Newell, who co-founded Valve in 1996 after his departure from giant tech firm Microsoft, was instrumental in creating the company's first product, the critically acclaimed first-person shooter Half-Life, which brought sophisticated narrative and cut-scenes to the FPS for the first time, and has sold over 8 million copies. The company's keen, unprecedented encouragement of modding and community based around the Half-Life engine also led to the creation of the Counter-Strike and Team Fortress 2 franchises.
Recent years have only buoyed Valve's reputation, including 2004's debut of the much-acclaimed Half-Life 2 episodes, the signing of the DigiPen team behind Narbacular Drop to create 2008 Game Developers Choice Awards Game Of The Year Portal, and the Seattle-area firm's work to support and co-originate the co-operative centric Left 4 Dead franchise.

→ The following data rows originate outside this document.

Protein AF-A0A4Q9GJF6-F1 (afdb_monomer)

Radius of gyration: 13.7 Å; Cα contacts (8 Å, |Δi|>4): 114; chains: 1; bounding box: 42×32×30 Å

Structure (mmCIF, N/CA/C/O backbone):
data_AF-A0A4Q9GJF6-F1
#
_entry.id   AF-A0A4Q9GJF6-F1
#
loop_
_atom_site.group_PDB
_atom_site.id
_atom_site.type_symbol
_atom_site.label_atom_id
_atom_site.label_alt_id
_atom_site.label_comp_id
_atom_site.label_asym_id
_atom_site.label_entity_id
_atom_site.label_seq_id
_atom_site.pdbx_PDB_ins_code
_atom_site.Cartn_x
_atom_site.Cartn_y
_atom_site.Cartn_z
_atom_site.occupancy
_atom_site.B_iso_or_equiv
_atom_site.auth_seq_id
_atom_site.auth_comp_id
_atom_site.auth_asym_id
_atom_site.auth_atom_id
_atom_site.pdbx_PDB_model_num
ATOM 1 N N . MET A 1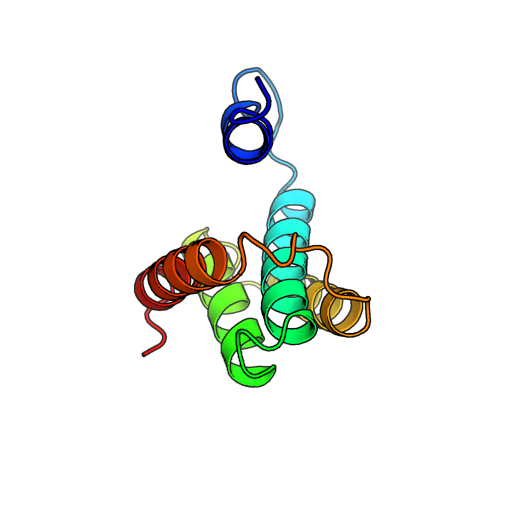 1 ? 27.432 4.027 -2.464 1.00 43.12 1 MET A N 1
ATOM 2 C CA . MET A 1 1 ? 26.893 4.457 -1.155 1.00 43.12 1 MET A CA 1
ATOM 3 C C . MET A 1 1 ? 25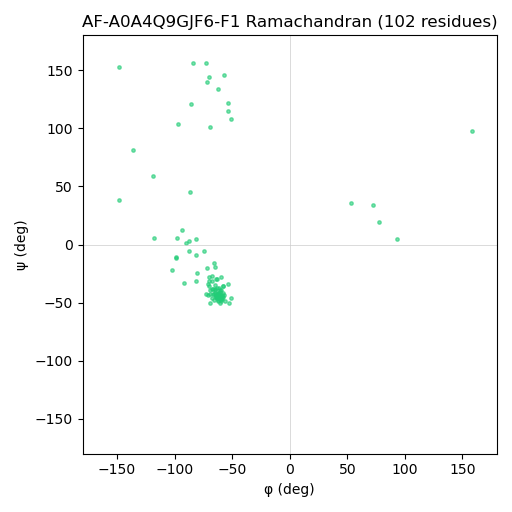.483 5.011 -1.364 1.00 43.12 1 MET A C 1
ATOM 5 O O . MET A 1 1 ? 25.336 6.212 -1.468 1.00 43.12 1 MET A O 1
ATOM 9 N N . TYR A 1 2 ? 24.462 4.155 -1.503 1.00 41.50 2 TYR A N 1
ATOM 10 C CA . TYR A 1 2 ? 23.051 4.575 -1.671 1.00 41.50 2 TYR A CA 1
ATOM 11 C C . TYR A 1 2 ? 22.084 3.547 -1.050 1.00 41.50 2 TYR A C 1
ATOM 13 O O . TYR A 1 2 ? 21.036 3.232 -1.598 1.00 41.50 2 TYR A O 1
ATOM 21 N N . ALA A 1 3 ? 22.455 2.970 0.096 1.00 40.09 3 ALA A N 1
ATOM 22 C CA . ALA A 1 3 ? 21.611 2.012 0.820 1.00 40.09 3 ALA A CA 1
ATOM 23 C C . ALA A 1 3 ? 20.679 2.683 1.852 1.00 40.09 3 ALA A C 1
ATOM 25 O O . ALA A 1 3 ? 19.935 1.999 2.542 1.00 40.09 3 ALA A O 1
ATOM 26 N N . ALA A 1 4 ? 20.704 4.015 1.963 1.00 41.75 4 ALA A N 1
ATOM 27 C CA . ALA A 1 4 ? 20.008 4.737 3.027 1.00 41.75 4 ALA A CA 1
ATOM 28 C C . ALA A 1 4 ? 18.646 5.328 2.617 1.00 41.75 4 ALA A C 1
ATOM 30 O O . ALA A 1 4 ? 17.899 5.758 3.483 1.00 41.75 4 ALA A O 1
ATOM 31 N N . ALA A 1 5 ? 18.276 5.352 1.332 1.00 46.28 5 ALA A N 1
ATOM 32 C CA . ALA A 1 5 ? 17.092 6.106 0.904 1.00 46.28 5 ALA A CA 1
ATOM 33 C C . ALA A 1 5 ? 15.754 5.478 1.347 1.00 46.28 5 ALA A C 1
ATOM 35 O O . ALA A 1 5 ? 14.829 6.207 1.688 1.00 46.28 5 ALA A O 1
ATOM 36 N N . LEU A 1 6 ? 15.654 4.144 1.410 1.00 45.81 6 LEU A N 1
ATOM 37 C CA . LEU A 1 6 ? 14.387 3.482 1.755 1.00 45.81 6 LEU A CA 1
ATOM 38 C C . LEU A 1 6 ? 14.123 3.435 3.272 1.00 45.81 6 LEU A C 1
ATOM 40 O O . LEU A 1 6 ? 12.978 3.523 3.701 1.00 45.81 6 LEU A O 1
ATOM 44 N N . LEU A 1 7 ? 15.180 3.354 4.092 1.00 45.38 7 LEU A N 1
ATOM 45 C CA . LEU A 1 7 ? 15.072 3.385 5.558 1.00 45.38 7 LEU A CA 1
ATOM 46 C C . LEU A 1 7 ? 14.920 4.815 6.109 1.00 45.38 7 LEU A C 1
ATOM 48 O O . LEU A 1 7 ? 14.330 4.998 7.171 1.00 45.38 7 LEU A O 1
ATOM 52 N N . ILE A 1 8 ? 15.388 5.839 5.383 1.00 43.88 8 ILE A N 1
ATOM 53 C CA . ILE A 1 8 ? 15.220 7.248 5.781 1.00 43.88 8 ILE A CA 1
ATOM 54 C C . ILE A 1 8 ? 13.761 7.713 5.651 1.00 43.88 8 ILE A C 1
ATOM 56 O O . ILE A 1 8 ? 13.324 8.527 6.460 1.00 43.88 8 ILE A O 1
ATOM 60 N N . LEU A 1 9 ? 12.971 7.136 4.740 1.00 45.78 9 LEU A N 1
ATOM 61 C CA . LEU A 1 9 ? 11.529 7.417 4.653 1.00 45.78 9 LEU A CA 1
ATOM 62 C C . LEU A 1 9 ? 10.733 6.927 5.878 1.00 45.78 9 LEU A C 1
ATOM 64 O O . LEU A 1 9 ? 9.612 7.374 6.084 1.00 45.78 9 LEU A O 1
ATOM 68 N N . ILE A 1 10 ? 11.313 6.050 6.706 1.00 49.75 10 ILE A N 1
ATOM 69 C CA . ILE A 1 10 ? 10.687 5.530 7.934 1.00 49.75 10 ILE A CA 1
ATOM 70 C C . ILE A 1 10 ? 11.254 6.224 9.191 1.00 49.75 10 ILE A C 1
ATOM 72 O O . ILE A 1 10 ? 10.600 6.254 10.228 1.00 49.75 10 ILE A O 1
ATOM 76 N N . ALA A 1 11 ? 12.455 6.814 9.119 1.00 39.34 11 ALA A N 1
ATOM 77 C CA . ALA A 1 11 ? 13.187 7.293 10.296 1.00 39.34 11 ALA A CA 1
ATOM 78 C C . ALA A 1 11 ? 13.069 8.803 10.595 1.00 39.34 11 ALA A C 1
ATOM 80 O O . ALA A 1 11 ? 13.469 9.224 11.678 1.00 39.34 11 ALA A O 1
ATOM 81 N N . GLN A 1 12 ? 12.530 9.635 9.694 1.00 43.34 12 GLN A N 1
ATOM 82 C CA . GLN A 1 12 ? 12.450 11.091 9.929 1.00 43.34 12 GLN A CA 1
ATOM 83 C C . GLN A 1 12 ? 11.266 11.553 10.800 1.00 43.34 12 GLN A C 1
ATOM 85 O O . GLN A 1 12 ? 11.100 12.747 11.027 1.00 43.34 12 GLN A O 1
ATOM 90 N N . SER A 1 13 ? 10.469 10.644 11.361 1.00 44.09 13 SER A N 1
ATOM 91 C CA . SER A 1 13 ? 9.336 10.991 12.236 1.00 44.09 13 SER A CA 1
ATOM 92 C C . SER A 1 13 ? 9.746 11.159 13.703 1.00 44.09 13 SER A C 1
ATOM 94 O O . SER A 1 13 ? 9.101 10.624 14.598 1.00 44.09 13 SER A O 1
ATOM 96 N N . SER A 1 14 ? 10.842 11.868 13.971 1.00 48.00 14 SER A N 1
ATOM 97 C CA . SER A 1 14 ? 11.297 12.140 15.340 1.00 48.00 14 SER A CA 1
ATOM 98 C C . SER A 1 14 ? 11.714 13.599 15.463 1.00 48.00 14 SER A C 1
ATOM 100 O O . SER A 1 14 ? 12.888 13.897 15.316 1.00 48.00 14 SER A O 1
ATOM 102 N N . GLU A 1 15 ? 10.725 14.480 15.650 1.00 39.84 15 GLU A N 1
ATOM 103 C CA . GLU A 1 15 ? 10.755 15.729 16.441 1.00 39.84 15 GLU A CA 1
ATOM 104 C C . GLU A 1 15 ? 9.639 16.680 15.956 1.00 39.84 15 GLU A C 1
ATOM 106 O O . GLU A 1 15 ? 9.770 17.398 14.971 1.00 39.84 15 GLU A O 1
ATOM 111 N N . GLY A 1 16 ? 8.499 16.684 16.661 1.00 37.16 16 GLY A N 1
ATOM 112 C CA . GLY A 1 16 ? 7.588 17.840 16.679 1.00 37.16 16 GLY A CA 1
ATOM 113 C C . GLY A 1 16 ? 6.420 17.901 15.686 1.00 37.16 16 GLY A C 1
ATOM 114 O O . GLY A 1 16 ? 5.699 18.897 15.696 1.00 37.16 16 GLY A O 1
ATOM 115 N N . ALA A 1 17 ? 6.155 16.878 14.874 1.00 38.41 17 ALA A N 1
ATOM 116 C CA . ALA A 1 17 ? 4.947 16.858 14.051 1.00 38.41 17 ALA A CA 1
ATOM 117 C C . ALA A 1 17 ? 3.775 16.277 14.855 1.00 38.41 17 ALA A C 1
ATOM 119 O O . ALA A 1 17 ? 3.813 15.118 15.265 1.00 38.41 17 ALA A O 1
ATOM 120 N N . ARG A 1 18 ? 2.686 17.039 15.030 1.00 44.72 18 ARG A N 1
ATOM 121 C CA . ARG A 1 18 ? 1.363 16.399 15.048 1.00 44.72 18 ARG A CA 1
ATOM 122 C C . ARG A 1 18 ? 1.336 15.553 13.780 1.00 44.72 18 ARG A C 1
ATOM 124 O O . ARG A 1 18 ? 1.389 16.132 12.699 1.00 44.72 18 ARG A O 1
ATOM 131 N N . HIS A 1 19 ? 1.412 14.231 13.909 1.00 52.62 19 HIS A N 1
ATOM 132 C CA . HIS A 1 19 ? 1.316 13.345 12.759 1.00 52.62 19 HIS A CA 1
ATOM 133 C C . HIS A 1 19 ? 0.022 13.717 12.040 1.00 52.62 19 HIS A C 1
ATOM 135 O O . HIS A 1 19 ? -1.052 13.639 12.631 1.00 52.62 19 HIS A O 1
ATOM 141 N N . ASP A 1 20 ? 0.144 14.229 10.818 1.00 75.56 20 ASP A N 1
ATOM 142 C CA . ASP A 1 20 ? -1.013 14.457 9.974 1.00 75.56 20 ASP A CA 1
ATOM 143 C C . ASP A 1 20 ? -1.530 13.075 9.585 1.00 75.56 20 ASP A C 1
ATOM 145 O O . ASP A 1 20 ? -0.929 12.371 8.770 1.00 75.56 20 ASP A O 1
ATOM 149 N N . ASP A 1 21 ? -2.593 12.650 10.259 1.00 82.31 21 ASP A N 1
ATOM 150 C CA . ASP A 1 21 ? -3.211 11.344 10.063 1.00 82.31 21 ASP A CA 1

Steam, Valve's PC digital distribution platform, is another particular reason Newell is receiving this honor. Revealed at GDC in 2002 and made available to the public in 2003, the client has evolved from a method of seamlessly delivering game patches to a full community-based digital download ecosystem which regularly has more than 2 million concurrent users. Thus, it has become a key way for many smaller and larger PC game developers to gain fans and make money without requiring a physical retail publisher.
Alex Rigopulos and Eran Egozy
The duo created Harmonix Music Systems in 1995 after graduating from MIT, and the Boston-area company experimented with early music games such as The Axe, before developing electronic-based rhythm games Frequency and Amplitude for the PlayStation 2.

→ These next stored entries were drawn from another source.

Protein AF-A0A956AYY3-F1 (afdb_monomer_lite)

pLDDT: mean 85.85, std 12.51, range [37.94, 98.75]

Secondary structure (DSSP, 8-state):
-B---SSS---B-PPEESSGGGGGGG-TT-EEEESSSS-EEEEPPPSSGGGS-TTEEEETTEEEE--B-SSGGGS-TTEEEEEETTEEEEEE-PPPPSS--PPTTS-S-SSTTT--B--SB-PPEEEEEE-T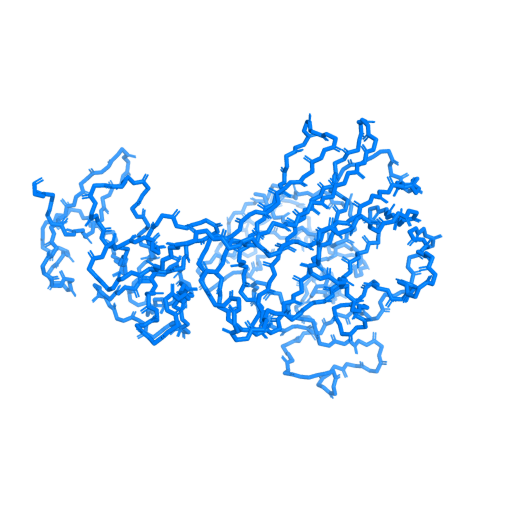T-EEEEEEEE-GGGTTPEEEEEEEE-TT-EEEEEEEETT--EEEEE--TT-SEEEEEESSPPSEEEEEEEEEEESSTTPPEEEEEEEEEE--S----TTT-GGGG-SS---EE-TTT--EE----TT-BPTT-B-SSGGGB-TT--EEE---STTTPPPEEE-B-SSGGGGGGSTT-EEEE-SS-EEEEPPP-

Foldseek 3Di:
DDPFALDPDDPPPWDWDPWQVVQVVVDPLWTWADPDPPTTTIAFFDDAQSSGYQQFTHDPRDTHGQDADPFQVVHDPQWTWDQDPSHTGTGGPDDADPWFAADPPQGPQQDQVSAAEDDQAFDKDFDTKAFSNGKGKHKYWDALVLAQWKKKKKKAWDFQWWKKKWKAFPVRDTAWIFGDRGDRMTITMHGRAHTHMMMMIIHTPDHPHPDIITMMITIHTHHPVAAADQPNQPQLPTVLRQRDADHVRSGGHADPLCQPQEAQGAHSWQRNHHPVFPTFARDPDPLPFGTGRWHWDPFQVRLPRHPQFGFADDVPTTITGHDRD

Radius of gyration: 21.76 Å; chains: 1; bounding box: 52×59×50 Å

Sequence (325 aa):
CYTGGAGGHDNVCTVQCQGDADCAGLGMGATCVPVTRRTAVCFPACQSDDDCSAFRTCRANTCELRGECAADGDCAPTERCESTQFGQYCVLDGDTPACGADPAPYTENDRRGDAPVVPTDGVEIAGLQTCDEDRDYFRFEVPAEAAAFTLEVAARFREGVDIDVYVYDATGALVAAATSPDQTTEVATARYIAPGAYTVFVDQFSSDRLEDTAYTLSVGLVDNDDACTAEGNQCGSTEPLRALCDAETGACRAIDGQGQVPLGGRCDSDNDCVPEAAVCWVFEGGAGGQNICTVPCQGEGDCAAVPGTVCTPFQGFAACLPPRN

Structure (mmCIF, N/CA/C/O backbone):
data_AF-A0A956AYY3-F1
#
_entry.id   AF-A0A956AYY3-F1
#
loop_
_atom_site.group_PDB
_atom_site.id
_atom_site.type_symbol
_atom_site.label_atom_id
_atom_site.label_alt_id
_atom_site.label_comp_id
_atom_site.label_asym_id
_atom_site.label_entity_id
_atom_site.label_seq_id
_atom_site.pdbx_PDB_ins_code
_atom_site.Cartn_x
_atom_site.Cartn_y
_atom_site.Cartn_z
_atom_site.occupancy
_atom_site.B_iso_or_equiv
_atom_site.auth_seq_id
_atom_site.auth_comp_id
_atom_site.auth_asym_id
_atom_site.auth_atom_id
_atom_site.pdbx_PDB_model_num
ATOM 1 N N . CYS A 1 1 ? -11.982 -13.793 -5.250 1.00 49.75 1 CYS A N 1
ATOM 2 C CA . CYS A 1 1 ? -11.163 -14.690 -6.084 1.00 49.75 1 CYS A CA 1
ATOM 3 C C . CYS A 1 1 ? -9.786 -14.749 -5.441 1.00 49.75 1 CYS A C 1
ATOM 5 O O . CYS A 1 1 ? -9.412 -13.785 -4.786 1.00 49.75 1 CYS A O 1
ATOM 7 N N . TYR A 1 2 ? -9.123 -15.898 -5.478 1.00 50.97 2 TYR A N 1
ATOM 8 C CA . TYR A 1 2 ? -7.803 -16.071 -4.887 1.00 50.97 2 TYR A CA 1
ATOM 9 C C . TYR A 1 2 ? -6.746 -15.562 -5.869 1.00 50.97 2 TYR A C 1
ATOM 11 O O . TYR A 1 2 ? -6.723 -16.021 -7.007 1.00 50.97 2 TYR A O 1
ATOM 19 N N . THR A 1 3 ? -5.901 -14.632 -5.428 1.00 50.91 3 THR A N 1
ATOM 20 C CA . THR A 1 3 ? -4.720 -14.158 -6.157 1.00 50.91 3 THR A CA 1
ATOM 21 C C . THR A 1 3 ? -3.603 -15.195 -6.002 1.00 50.91 3 THR A C 1
ATOM 23 O O . THR A 1 3 ? -2.844 -15.198 -5.029 1.00 50.91 3 THR A O 1
ATOM 26 N N . GLY A 1 4 ? -3.547 -16.156 -6.922 1.00 39.56 4 GLY A N 1
ATOM 27 C CA . GLY A 1 4 ? -2.487 -17.157 -6.960 1.00 39.56 4 GLY A CA 1
ATOM 28 C C . GLY A 1 4 ? -1.269 -16.649 -7.712 1.00 39.56 4 GLY A C 1
ATOM 29 O O . GLY A 1 4 ? -1.254 -16.707 -8.927 1.00 39.56 4 GLY A O 1
ATOM 30 N N . GLY A 1 5 ? -0.248 -16.210 -6.972 1.00 39.47 5 GLY A N 1
ATOM 31 C CA . GLY A 1 5 ? 1.127 -16.087 -7.470 1.00 39.47 5 GLY A CA 1
ATOM 32 C C . GLY A 1 5 ? 1.422 -14.880 -8.360 1.00 39.47 5 GLY A C 1
ATOM 33 O O . GLY A 1 5 ? 0.608 -14.443 -9.162 1.00 39.47 5 GLY A O 1
ATOM 34 N N . ALA A 1 6 ? 2.631 -14.347 -8.196 1.00 43.12 6 ALA A N 1
ATOM 35 C CA . ALA A 1 6 ? 3.178 -13.217 -8.941 1.00 43.12 6 ALA A CA 1
ATOM 36 C C . ALA A 1 6 ? 3.660 -13.635 -10.342 1.00 43.12 6 ALA A C 1
ATOM 38 O O . ALA A 1 6 ? 4.826 -13.491 -10.686 1.00 43.12 6 ALA A O 1
ATOM 39 N N . GLY A 1 7 ? 2.756 -14.239 -11.105 1.00 39.31 7 GLY A N 1
ATOM 40 C CA . GLY A 1 7 ? 3.029 -14.788 -12.424 1.00 39.31 7 GLY A CA 1
ATOM 41 C C . GLY A 1 7 ? 1.730 -15.117 -13.144 1.00 39.31 7 GLY A C 1
ATOM 42 O O . GLY A 1 7 ? 1.418 -16.280 -13.361 1.00 39.31 7 GLY A O 1
ATOM 43 N N . GLY A 1 8 ? 0.934 -14.092 -13.455 1.00 37.94 8 GLY A N 1
ATOM 44 C CA . GLY A 1 8 ? 0.041 -14.062 -14.622 1.00 37.94 8 GLY A CA 1
ATOM 45 C C . GLY A 1 8 ? -1.014 -15.162 -14.835 1.00 37.94 8 GLY A C 1
ATOM 46 O O . GLY A 1 8 ? -1.623 -15.184 -15.914 1.00 37.94 8 GLY A O 1
ATOM 47 N N . HIS A 1 9 ? -1.288 -16.049 -13.880 1.00 39.09 9 HIS A N 1
ATOM 48 C CA . HIS A 1 9 ? -2.278 -17.112 -14.049 1.00 39.09 9 HIS A CA 1
ATOM 49 C C . HIS A 1 9 ? -3.413 -16.992 -13.042 1.00 39.09 9 HIS A C 1
ATOM 51 O O . HIS A 1 9 ? -3.385 -17.551 -11.956 1.00 39.09 9 HIS A O 1
ATOM 57 N N . ASP A 1 10 ? -4.424 -16.256 -13.507 1.00 46.97 10 ASP A N 1
ATOM 58 C CA . ASP A 1 10 ? -5.809 -16.224 -13.069 1.00 46.97 10 ASP A CA 1
ATOM 59 C C . ASP A 1 10 ? -6.022 -16.049 -11.566 1.00 46.97 10 ASP A C 1
ATOM 61 O O . ASP A 1 10 ? -5.807 -16.936 -10.745 1.00 46.97 10 ASP A O 1
ATOM 65 N N . ASN A 1 11 ? -6.629 -14.919 -11.213 1.00 51.38 11 ASN A N 1
ATOM 66 C CA . ASN A 1 11 ? -7.445 -14.846 -10.015 1.00 51.38 11 ASN A CA 1
ATOM 67 C C . ASN A 1 11 ? -8.459 -15.997 -10.036 1.00 51.38 11 ASN A C 1
ATOM 69 O O . ASN A 1 11 ? -9.544 -15.871 -10.609 1.00 51.38 11 ASN A O 1
ATOM 73 N N . VAL A 1 12 ? -8.128 -17.133 -9.422 1.00 56.34 12 VAL A N 1
ATOM 74 C CA . VAL A 1 12 ? -9.007 -18.292 -9.436 1.00 56.34 12 VAL A CA 1
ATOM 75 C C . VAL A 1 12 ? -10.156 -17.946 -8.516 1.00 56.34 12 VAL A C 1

Beginning in 2005, Harmonix developed Guitar Hero, and followed that up with Guitar Hero II, Rock Band, and Rock Band 2, fueling the explosive growth of the music games category to over $1 billion in sales. In 2006, Harmonix was acquired by MTV/Viacom. In 2008, Eran and fellow co-founder Alex Rigopulos were named to the Time 100 -- Time Magazine's list of the 100 most influential people in the world.
The Pioneer Award celebrates those individuals responsible for developing a breakthrough technology, game concept, or gameplay design at a crucial juncture in video game history, paving the way for the myriad developers who followed them. Ralph Baer, best known as the “Father of Video Games,” holds the pioneer patents covering both the method and apparatus of video games.
His work in the sixties resulted in the Magnavox Odyssey game system, which was the first commercial home video game. His early video game hardware already resides in such places as the Smithsonian and the Japanese National Science Museum, and replicas are on display all over the world.